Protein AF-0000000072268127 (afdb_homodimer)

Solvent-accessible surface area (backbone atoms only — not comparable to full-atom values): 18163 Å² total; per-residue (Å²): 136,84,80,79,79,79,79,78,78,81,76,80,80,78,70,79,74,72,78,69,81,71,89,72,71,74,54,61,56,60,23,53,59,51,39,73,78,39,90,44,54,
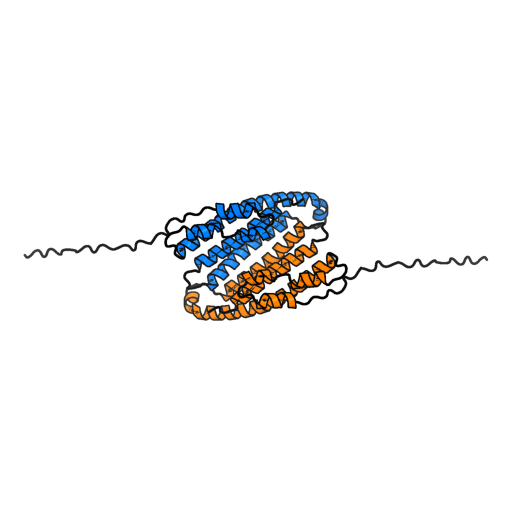76,58,34,56,76,29,65,58,45,20,21,50,50,18,37,72,70,33,84,83,59,49,56,66,50,39,20,52,26,28,38,51,46,22,49,54,28,43,54,48,25,55,56,19,44,55,43,20,44,54,41,23,48,53,50,37,62,75,43,40,68,52,35,76,72,68,45,80,52,47,45,57,36,48,52,52,21,51,52,31,42,53,57,18,52,53,35,46,22,49,36,56,21,57,77,29,67,97,44,84,51,23,60,34,49,26,26,45,41,45,22,51,54,35,39,54,50,19,37,51,28,41,53,56,33,42,73,79,122,137,86,80,78,77,80,79,78,80,79,75,82,80,78,70,79,73,73,78,68,81,71,89,72,71,75,53,61,58,61,24,52,58,50,39,73,78,37,91,43,53,75,59,34,56,75,28,66,60,44,20,20,51,51,18,37,72,70,32,83,84,58,49,55,67,50,40,21,49,25,27,38,51,45,24,52,53,28,43,56,48,25,55,54,19,44,55,42,20,44,54,42,23,49,54,50,37,60,74,42,41,70,53,36,75,74,69,44,81,52,49,46,57,36,49,51,53,20,52,52,31,42,54,56,18,52,54,35,45,24,49,34,57,21,56,77,29,68,96,44,84,51,22,59,34,49,26,25,45,42,47,24,52,54,35,38,54,50,20,38,49,27,41,52,55,33,41,75,79,124

Foldseek 3Di:
DPPPPPPPPPDPPPPPPPPPDDDFDFDCVQLVVQCVPDDALVSSLVSFCRRLVVSQVPDPPDDLVSSLVSLLVLLVVLLVLLVVLLVLLLVLQVVVCVVCVVVVVVPDDRSNVVSVVVVVVLVVCLQVVLVVQLVVQPPHSNSSNSSSNSSRSSSNSSSRVSNVSSDPPD/DPPPPPPPPPDPPPPPPPPPDDDFPFDCVQLVVQCVPDDALVSSLVSFCRRLVVSQVPDPPDDLVSSLVSLLVLLVVLLVLLVVLLVLLLVLQVVVCVVCVVVVVVPDDRSNVVSVVVVVVLVVCLQVVLVVQLVVQPPHSNSSNSSSNSSRSSSNSSSRVSNVSSDPPD

pLDDT: mean 90.78, std 14.6, range [37.03, 98.94]

Sequence (340 aa):
MFHLRLLLMLLPLCAPLAATAQPIPFHPDRTLDCLSDKKTATEGAACIGLAADLCRRETRGATEVEEAACVAAEANWWRDRMTAAYEAAQKEAKLRDVEFAKAISQGAPRMTDDLAAMQQAWTDWSEKRCFFEAARRRGKPDRMVVASDCLMRRTAEEALLLEEAAGRKRMFHLRLLLMLLPLCAPLAATAQPIPFHPDRTLDCLSDKKTATEGAACIGLAADLCRRETRGATEVEEAACVAAEANWWRDRMTAAYEAAQKEAKLRDVEFAKAISQGAPRMTDDLAAMQQAWTDWSEKRCFFEAARRRGKPDRMVVASDCLMRRTAEEALLLEEAAGRKR

Structure (mmCIF, N/CA/C/O backbone):
data_AF-0000000072268127-model_v1
#
loop_
_entity.id
_entity.type
_entity.pdbx_description
1 polymer 'Lysozyme inhibitor LprI-like N-terminal domain-containing protein'
#
loop_
_atom_site.group_PDB
_atom_site.id
_atom_site.type_symbol
_atom_site.label_atom_id
_atom_site.label_alt_id
_atom_site.label_comp_id
_atom_site.label_asym_id
_atom_site.label_entity_id
_atom_site.label_seq_id
_atom_site.pdbx_PDB_ins_code
_atom_site.Cartn_x
_atom_site.Cartn_y
_atom_site.Cartn_z
_atom_site.occupancy
_atom_site.B_iso_or_equiv
_atom_site.auth_seq_id
_atom_site.auth_comp_id
_atom_site.auth_asym_id
_atom_site.auth_atom_id
_atom_site.pdbx_PDB_model_num
ATOM 1 N N . MET A 1 1 ? -28.922 -68.562 -43.438 1 42.62 1 MET A N 1
ATOM 2 C CA . MET A 1 1 ? -28.844 -67.125 -43.25 1 42.62 1 MET A CA 1
ATOM 3 C C . MET A 1 1 ? -28.562 -66.75 -41.812 1 42.62 1 MET A C 1
ATOM 5 O O . MET A 1 1 ? -29.406 -67 -40.938 1 42.62 1 MET A O 1
ATOM 9 N N . PHE A 1 2 ? -27.219 -66.938 -41.312 1 51.31 2 PHE A N 1
ATOM 10 C CA . PHE A 1 2 ? -26.609 -66.688 -40 1 51.31 2 PHE A CA 1
ATOM 11 C C . PHE A 1 2 ? -26.75 -65.25 -39.625 1 51.31 2 PHE A C 1
ATOM 13 O O . PHE A 1 2 ? -26.312 -64.375 -40.375 1 51.31 2 PHE A O 1
ATOM 20 N N . HIS A 1 3 ? -27.828 -64.812 -38.938 1 58.91 3 HIS A N 1
ATOM 21 C CA . HIS A 1 3 ? -28.031 -63.531 -38.344 1 58.91 3 HIS A CA 1
ATOM 22 C C . HIS A 1 3 ? -26.922 -63.188 -37.375 1 58.91 3 HIS A C 1
ATOM 24 O O . HIS A 1 3 ? -26.75 -63.875 -36.344 1 58.91 3 HIS A O 1
ATOM 30 N N . LEU A 1 4 ? -25.75 -62.625 -37.875 1 55.75 4 LEU A N 1
ATOM 31 C CA . LEU A 1 4 ? -24.672 -62.031 -37.062 1 55.75 4 LEU A CA 1
ATOM 32 C C . LEU A 1 4 ? -25.203 -60.906 -36.188 1 55.75 4 LEU A C 1
ATOM 34 O O . LEU A 1 4 ? -25.688 -59.875 -36.688 1 55.75 4 LEU A O 1
ATOM 38 N N . ARG A 1 5 ? -25.734 -61.25 -34.969 1 58.16 5 ARG A N 1
ATOM 39 C CA . ARG A 1 5 ? -26.047 -60.219 -33.969 1 58.16 5 ARG A CA 1
ATOM 40 C C . ARG A 1 5 ? -24.812 -59.406 -33.594 1 58.16 5 ARG A C 1
ATOM 42 O O . ARG A 1 5 ? -23.812 -59.969 -33.125 1 58.16 5 ARG A O 1
ATOM 49 N N . LEU A 1 6 ? -24.516 -58.281 -34.25 1 55.41 6 LEU A N 1
ATOM 50 C CA . LEU A 1 6 ? -23.5 -57.312 -33.844 1 55.41 6 LEU A CA 1
ATOM 51 C C . LEU A 1 6 ? -23.797 -56.781 -32.438 1 55.41 6 LEU A C 1
ATOM 53 O O . LEU A 1 6 ? -24.828 -56.156 -32.219 1 55.41 6 LEU A O 1
ATOM 57 N N . LEU A 1 7 ? -23.234 -57.406 -31.359 1 55.22 7 LEU A N 1
ATOM 58 C CA . LEU A 1 7 ? -23.312 -56.844 -30 1 55.22 7 LEU A CA 1
ATOM 59 C C . LEU A 1 7 ? -22.578 -55.531 -29.906 1 55.22 7 LEU A C 1
ATOM 61 O O . LEU A 1 7 ? -21.359 -55.469 -30.094 1 55.22 7 LEU A O 1
ATOM 65 N N . LEU A 1 8 ? -23.234 -54.375 -30.109 1 55.31 8 LEU A N 1
ATOM 66 C CA . LEU A 1 8 ? -22.703 -53.031 -29.844 1 55.31 8 LEU A CA 1
ATOM 67 C C . LEU A 1 8 ? -22.328 -52.875 -28.359 1 55.31 8 LEU A C 1
ATOM 69 O O . LEU A 1 8 ? -23.203 -52.969 -27.5 1 55.31 8 LEU A O 1
ATOM 73 N N . MET A 1 9 ? -21.094 -53.219 -27.984 1 54.47 9 MET A N 1
ATOM 74 C CA . MET A 1 9 ? -20.609 -52.938 -26.641 1 54.47 9 MET A CA 1
ATOM 75 C C . MET A 1 9 ? -20.656 -51.438 -26.344 1 54.47 9 MET A C 1
ATOM 77 O O . MET A 1 9 ? -20.016 -50.656 -27.047 1 54.47 9 MET A O 1
ATOM 81 N N . LEU A 1 10 ? -21.672 -50.844 -25.719 1 57.94 10 LEU A N 1
ATOM 82 C CA . LEU A 1 10 ? -21.734 -49.469 -25.219 1 57.94 10 LEU A CA 1
ATOM 83 C C . LEU A 1 10 ? -20.625 -49.219 -24.203 1 57.94 10 LEU A C 1
ATOM 85 O O . LEU A 1 10 ? -20.625 -49.781 -23.109 1 57.94 10 LEU A O 1
ATOM 89 N N . LEU A 1 11 ? -19.438 -48.75 -24.578 1 59.38 11 LEU A N 1
ATOM 90 C CA . LEU A 1 11 ? -18.422 -48.281 -23.656 1 59.38 11 LEU A CA 1
ATOM 91 C C . LEU A 1 11 ? -18.938 -47.125 -22.812 1 59.38 11 LEU A C 1
ATOM 93 O O . LEU A 1 11 ? -19.422 -46.125 -23.359 1 59.38 11 LEU A O 1
ATOM 97 N N . PRO A 1 12 ? -19.125 -47.219 -21.469 1 60.84 12 PRO A N 1
ATOM 98 C CA . PRO A 1 12 ? -19.484 -46.062 -20.656 1 60.84 12 PRO A CA 1
ATOM 99 C C . PRO A 1 12 ? -18.453 -44.938 -20.734 1 60.84 12 PRO A C 1
ATOM 101 O O . PRO A 1 12 ? -17.25 -45.188 -20.609 1 60.84 12 PRO A O 1
ATOM 104 N N . LEU A 1 13 ? -18.719 -43.875 -21.453 1 59.34 13 LEU A N 1
ATOM 105 C CA . LEU A 1 13 ? -17.922 -42.625 -21.375 1 59.34 13 LEU A CA 1
ATOM 106 C C . LEU A 1 13 ? -17.75 -42.188 -19.922 1 59.34 13 LEU A C 1
ATOM 108 O O . LEU A 1 13 ? -18.703 -41.781 -19.266 1 59.34 13 LEU A O 1
ATOM 112 N N . CYS A 1 14 ? -16.734 -42.531 -19.188 1 58.28 14 CYS A N 1
ATOM 113 C CA . CYS A 1 14 ? -16.375 -41.969 -17.891 1 58.28 14 CYS A CA 1
ATOM 114 C C . CYS A 1 14 ? -16.219 -40.469 -17.969 1 58.28 14 CYS A C 1
ATOM 116 O O . CYS A 1 14 ? -15.312 -39.938 -18.625 1 58.28 14 CYS A O 1
ATOM 118 N N . ALA A 1 15 ? -17.188 -39.625 -17.828 1 57.91 15 ALA A N 1
ATOM 119 C CA . ALA A 1 15 ? -17.047 -38.188 -17.703 1 57.91 15 ALA A CA 1
ATOM 120 C C . ALA A 1 15 ? -16.031 -37.812 -16.625 1 57.91 15 ALA A C 1
ATOM 122 O O . ALA A 1 15 ? -16.047 -38.406 -15.531 1 57.91 15 ALA A O 1
ATOM 123 N N . PRO A 1 16 ? -14.938 -37.188 -16.953 1 59.69 16 PRO A N 1
ATOM 124 C CA . PRO A 1 16 ? -14.094 -36.656 -15.875 1 59.69 16 PRO A CA 1
ATOM 125 C C . PRO A 1 16 ? -14.883 -35.906 -14.812 1 59.69 16 PRO A C 1
ATOM 127 O O . PRO A 1 16 ? -15.672 -35.031 -15.148 1 59.69 16 PRO A O 1
ATOM 130 N N . LEU A 1 17 ? -15.156 -36.406 -13.648 1 55.31 17 LEU A N 1
ATOM 131 C CA . LEU A 1 17 ? -15.703 -35.656 -12.531 1 55.31 17 LEU A CA 1
ATOM 132 C C . LEU A 1 17 ? -14.938 -34.344 -12.344 1 55.31 17 LEU A C 1
ATOM 134 O O . LEU A 1 17 ? -13.742 -34.344 -12.047 1 55.31 17 LEU A O 1
ATOM 138 N N . ALA A 1 18 ? -15.242 -33.344 -13.086 1 55.62 18 ALA A N 1
ATOM 139 C CA . ALA A 1 18 ? -14.672 -32.062 -12.672 1 55.62 18 ALA A CA 1
ATOM 140 C C . ALA A 1 18 ? -14.609 -31.953 -11.148 1 55.62 18 ALA A C 1
ATOM 142 O O . ALA A 1 18 ? -15.617 -32.125 -10.461 1 55.62 18 ALA A O 1
ATOM 143 N N . ALA A 1 19 ? -13.562 -32.219 -10.562 1 58.62 19 ALA A N 1
ATOM 144 C CA . ALA A 1 19 ? -13.414 -32.062 -9.117 1 58.62 19 ALA A CA 1
ATOM 145 C C . ALA A 1 19 ? -13.906 -30.703 -8.664 1 58.62 19 ALA A C 1
ATOM 147 O O . ALA A 1 19 ? -13.227 -29.703 -8.859 1 58.62 19 ALA A O 1
ATOM 148 N N . THR A 1 20 ? -15.211 -30.391 -8.688 1 61.53 20 THR A N 1
ATOM 149 C CA . THR A 1 20 ? -15.797 -29.172 -8.141 1 61.53 20 THR A CA 1
ATOM 150 C C . THR A 1 20 ? -15.172 -28.828 -6.789 1 61.53 20 THR A C 1
ATOM 152 O O . THR A 1 20 ? -14.82 -29.719 -6.02 1 61.53 20 THR A O 1
ATOM 155 N N . ALA A 1 21 ? -14.453 -27.531 -6.762 1 69.06 21 ALA A N 1
ATOM 156 C CA . ALA A 1 21 ? -13.898 -27.062 -5.492 1 69.06 21 ALA A CA 1
ATOM 157 C C . ALA A 1 21 ? -14.852 -27.328 -4.34 1 69.06 21 ALA A C 1
ATOM 159 O O . ALA A 1 21 ? -16.062 -27.109 -4.457 1 69.06 21 ALA A O 1
ATOM 160 N N . GLN A 1 22 ? -14.523 -28.062 -3.383 1 83.62 22 GLN A N 1
ATOM 161 C CA . GLN A 1 22 ? -15.336 -28.328 -2.197 1 83.62 22 GLN A CA 1
ATOM 162 C C . GLN A 1 22 ? -15.688 -27.031 -1.483 1 83.62 22 GLN A C 1
ATOM 164 O O . GLN A 1 22 ? -14.984 -26.031 -1.615 1 83.62 22 GLN A O 1
ATOM 169 N N . PRO A 1 23 ? -16.781 -26.906 -0.785 1 89 23 PRO A N 1
ATOM 170 C CA . PRO A 1 23 ? -17.156 -25.734 -0.01 1 89 23 PRO A CA 1
ATOM 171 C C . PRO A 1 23 ? -16.109 -25.359 1.054 1 89 23 PRO A C 1
ATOM 173 O O . PRO A 1 23 ? -15.523 -26.25 1.669 1 89 23 PRO A O 1
ATOM 176 N N . ILE A 1 24 ? -15.766 -24.156 1.152 1 93.5 24 ILE A N 1
ATOM 177 C CA . ILE A 1 24 ? -14.797 -23.688 2.135 1 93.5 24 ILE A CA 1
ATOM 178 C C . ILE A 1 24 ? -15.523 -23.125 3.352 1 93.5 24 ILE A C 1
ATOM 180 O O . ILE A 1 24 ? -16.594 -22.516 3.221 1 93.5 24 ILE A O 1
ATOM 184 N N . PRO A 1 25 ? -15.102 -23.328 4.531 1 97 25 PRO A N 1
ATOM 185 C CA . PRO A 1 25 ? -15.711 -22.828 5.762 1 97 25 PRO A CA 1
ATOM 186 C C . PRO A 1 25 ? -15.195 -21.438 6.137 1 97 25 PRO A C 1
ATOM 188 O O . PRO A 1 25 ? -14.555 -21.266 7.176 1 97 25 PRO A O 1
ATOM 191 N N . PHE A 1 26 ? -15.625 -20.453 5.395 1 97.94 26 PHE A N 1
ATOM 192 C CA . PHE A 1 26 ? -15.117 -19.109 5.668 1 97.94 26 PHE A CA 1
ATOM 193 C C . PHE A 1 26 ? -16 -18.391 6.691 1 97.94 26 PHE A C 1
ATOM 195 O O . PHE A 1 26 ? -17.219 -18.359 6.547 1 97.94 26 PHE A O 1
ATOM 202 N N . HIS A 1 27 ? -15.359 -17.875 7.711 1 97.69 27 HIS A N 1
ATOM 203 C CA . HIS A 1 27 ? -15.94
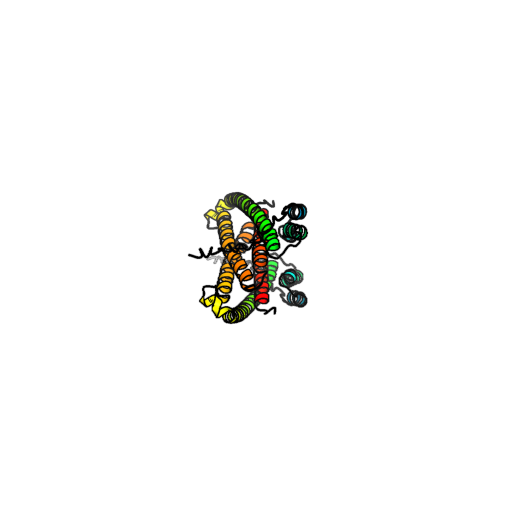5 -16.938 8.68 1 97.69 27 HIS A CA 1
ATOM 204 C C . HIS A 1 27 ? -14.984 -15.805 9 1 97.69 27 HIS A C 1
ATOM 206 O O . HIS A 1 27 ? -13.789 -16.031 9.211 1 97.69 27 HIS A O 1
ATOM 212 N N . PRO A 1 28 ? -15.484 -14.609 9.055 1 98.31 28 PRO A N 1
ATOM 213 C CA . PRO A 1 28 ? -14.586 -13.461 9.188 1 98.31 28 PRO A CA 1
ATOM 214 C C . PRO A 1 28 ? -14.195 -13.188 10.641 1 98.31 28 PRO A C 1
ATOM 216 O O . PRO A 1 28 ? -13.422 -12.266 10.914 1 98.31 28 PRO A O 1
ATOM 219 N N . ASP A 1 29 ? -14.656 -13.953 11.57 1 97.88 29 ASP A N 1
ATOM 220 C CA . ASP A 1 29 ? -14.641 -13.617 12.992 1 97.88 29 ASP A CA 1
ATOM 221 C C . ASP A 1 29 ? -13.203 -13.445 13.492 1 97.88 29 ASP A C 1
ATOM 223 O O . ASP A 1 29 ? -12.938 -12.57 14.32 1 97.88 29 ASP A O 1
ATOM 227 N N . ARG A 1 30 ? -12.359 -14.273 13.016 1 97.69 30 ARG A N 1
ATOM 228 C CA . ARG A 1 30 ? -10.984 -14.172 13.5 1 97.69 30 ARG A CA 1
ATOM 229 C C . ARG A 1 30 ? -10.375 -12.82 13.156 1 97.69 30 ARG A C 1
ATOM 231 O O . ARG A 1 30 ? -9.68 -12.219 13.977 1 97.69 30 ARG A O 1
ATOM 238 N N . THR A 1 31 ? -10.555 -12.375 11.922 1 98.5 31 THR A N 1
ATOM 239 C CA . THR A 1 31 ? -10.078 -11.055 11.516 1 98.5 31 THR A CA 1
ATOM 240 C C . THR A 1 31 ? -10.812 -9.953 12.266 1 98.5 31 THR A C 1
ATOM 242 O O . THR A 1 31 ? -10.195 -9.008 12.758 1 98.5 31 THR A O 1
ATOM 245 N N . LEU A 1 32 ? -12.102 -10.148 12.438 1 97.5 32 LEU A N 1
ATOM 246 C CA . LEU A 1 32 ? -12.922 -9.164 13.133 1 97.5 32 LEU A CA 1
ATOM 247 C C . LEU A 1 32 ? -12.484 -9.023 14.586 1 97.5 32 LEU A C 1
ATOM 249 O O . LEU A 1 32 ? -12.375 -7.91 15.102 1 97.5 32 LEU A O 1
ATOM 253 N N . ASP A 1 33 ? -12.234 -10.125 15.25 1 97.31 33 ASP A N 1
ATOM 254 C CA . ASP A 1 33 ? -11.797 -10.117 16.641 1 97.31 33 ASP A CA 1
ATOM 255 C C . ASP A 1 33 ? -10.438 -9.43 16.781 1 97.31 33 ASP A C 1
ATOM 257 O O . ASP A 1 33 ? -10.227 -8.648 17.719 1 97.31 33 ASP A O 1
ATOM 261 N N . CYS A 1 34 ? -9.586 -9.664 15.898 1 98.19 34 CYS A N 1
ATOM 262 C CA . CYS A 1 34 ? -8.273 -9.023 15.898 1 98.19 34 CYS A CA 1
ATOM 263 C C . CYS A 1 34 ? -8.398 -7.52 15
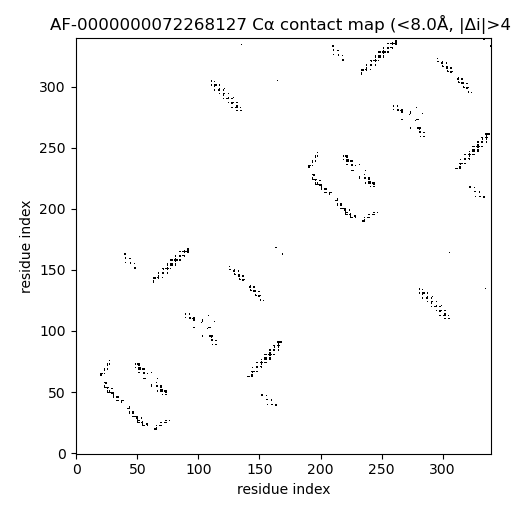.727 1 98.19 34 CYS A C 1
ATOM 265 O O . CYS A 1 34 ? -7.73 -6.754 16.438 1 98.19 34 CYS A O 1
ATOM 267 N N . LEU A 1 35 ? -9.281 -7.082 14.859 1 96.94 35 LEU A N 1
ATOM 268 C CA . LEU A 1 35 ? -9.461 -5.668 14.555 1 96.94 35 LEU A CA 1
ATOM 269 C C . LEU A 1 35 ? -10.039 -4.918 15.75 1 96.94 35 LEU A C 1
ATOM 271 O O . LEU A 1 35 ? -9.797 -3.721 15.914 1 96.94 35 LEU A O 1
ATOM 275 N N . SER A 1 36 ? -10.758 -5.617 16.594 1 95.12 36 SER A N 1
ATOM 276 C CA . SER A 1 36 ? -11.445 -4.969 17.703 1 95.12 36 SER A CA 1
ATOM 277 C C . SER A 1 36 ? -10.453 -4.375 18.703 1 95.12 36 SER A C 1
ATOM 279 O O . SER A 1 36 ? -10.781 -3.441 19.438 1 95.12 36 SER A O 1
ATOM 281 N N . ASP A 1 37 ? -9.211 -4.801 18.641 1 91.19 37 ASP A N 1
ATOM 282 C CA . ASP A 1 37 ? -8.18 -4.344 19.562 1 91.19 37 ASP A CA 1
ATOM 283 C C . ASP A 1 37 ? -7.254 -3.334 18.891 1 91.19 37 ASP A C 1
ATOM 285 O O . ASP A 1 37 ? -6.238 -2.939 19.469 1 91.19 37 ASP A O 1
ATOM 289 N N . LYS A 1 38 ? -7.609 -2.975 17.656 1 87.94 38 LYS A N 1
ATOM 290 C CA . LYS A 1 38 ? -6.707 -2.1 16.906 1 87.94 38 LYS A CA 1
ATOM 291 C C . LYS A 1 38 ? -7.289 -0.695 16.781 1 87.94 38 LYS A C 1
ATOM 293 O O . LYS A 1 38 ? -8.492 -0.533 16.562 1 87.94 38 LYS A O 1
ATOM 298 N N . LYS A 1 39 ? -6.422 0.267 16.953 1 82.56 39 LYS A N 1
ATOM 299 C CA . LYS A 1 39 ? -6.891 1.648 17.016 1 82.56 39 LYS A CA 1
ATOM 300 C C . LYS A 1 39 ? -6.559 2.4 15.734 1 82.56 39 LYS A C 1
ATOM 302 O O . LYS A 1 39 ? -7.203 3.4 15.414 1 82.56 39 LYS A O 1
ATOM 307 N N . THR A 1 40 ? -5.508 1.87 15.07 1 85.31 40 THR A N 1
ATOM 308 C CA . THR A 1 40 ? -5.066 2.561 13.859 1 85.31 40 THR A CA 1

### What is being asked
How many lines in the records hold the string "backbone"? Answer with only that number.

### Result
2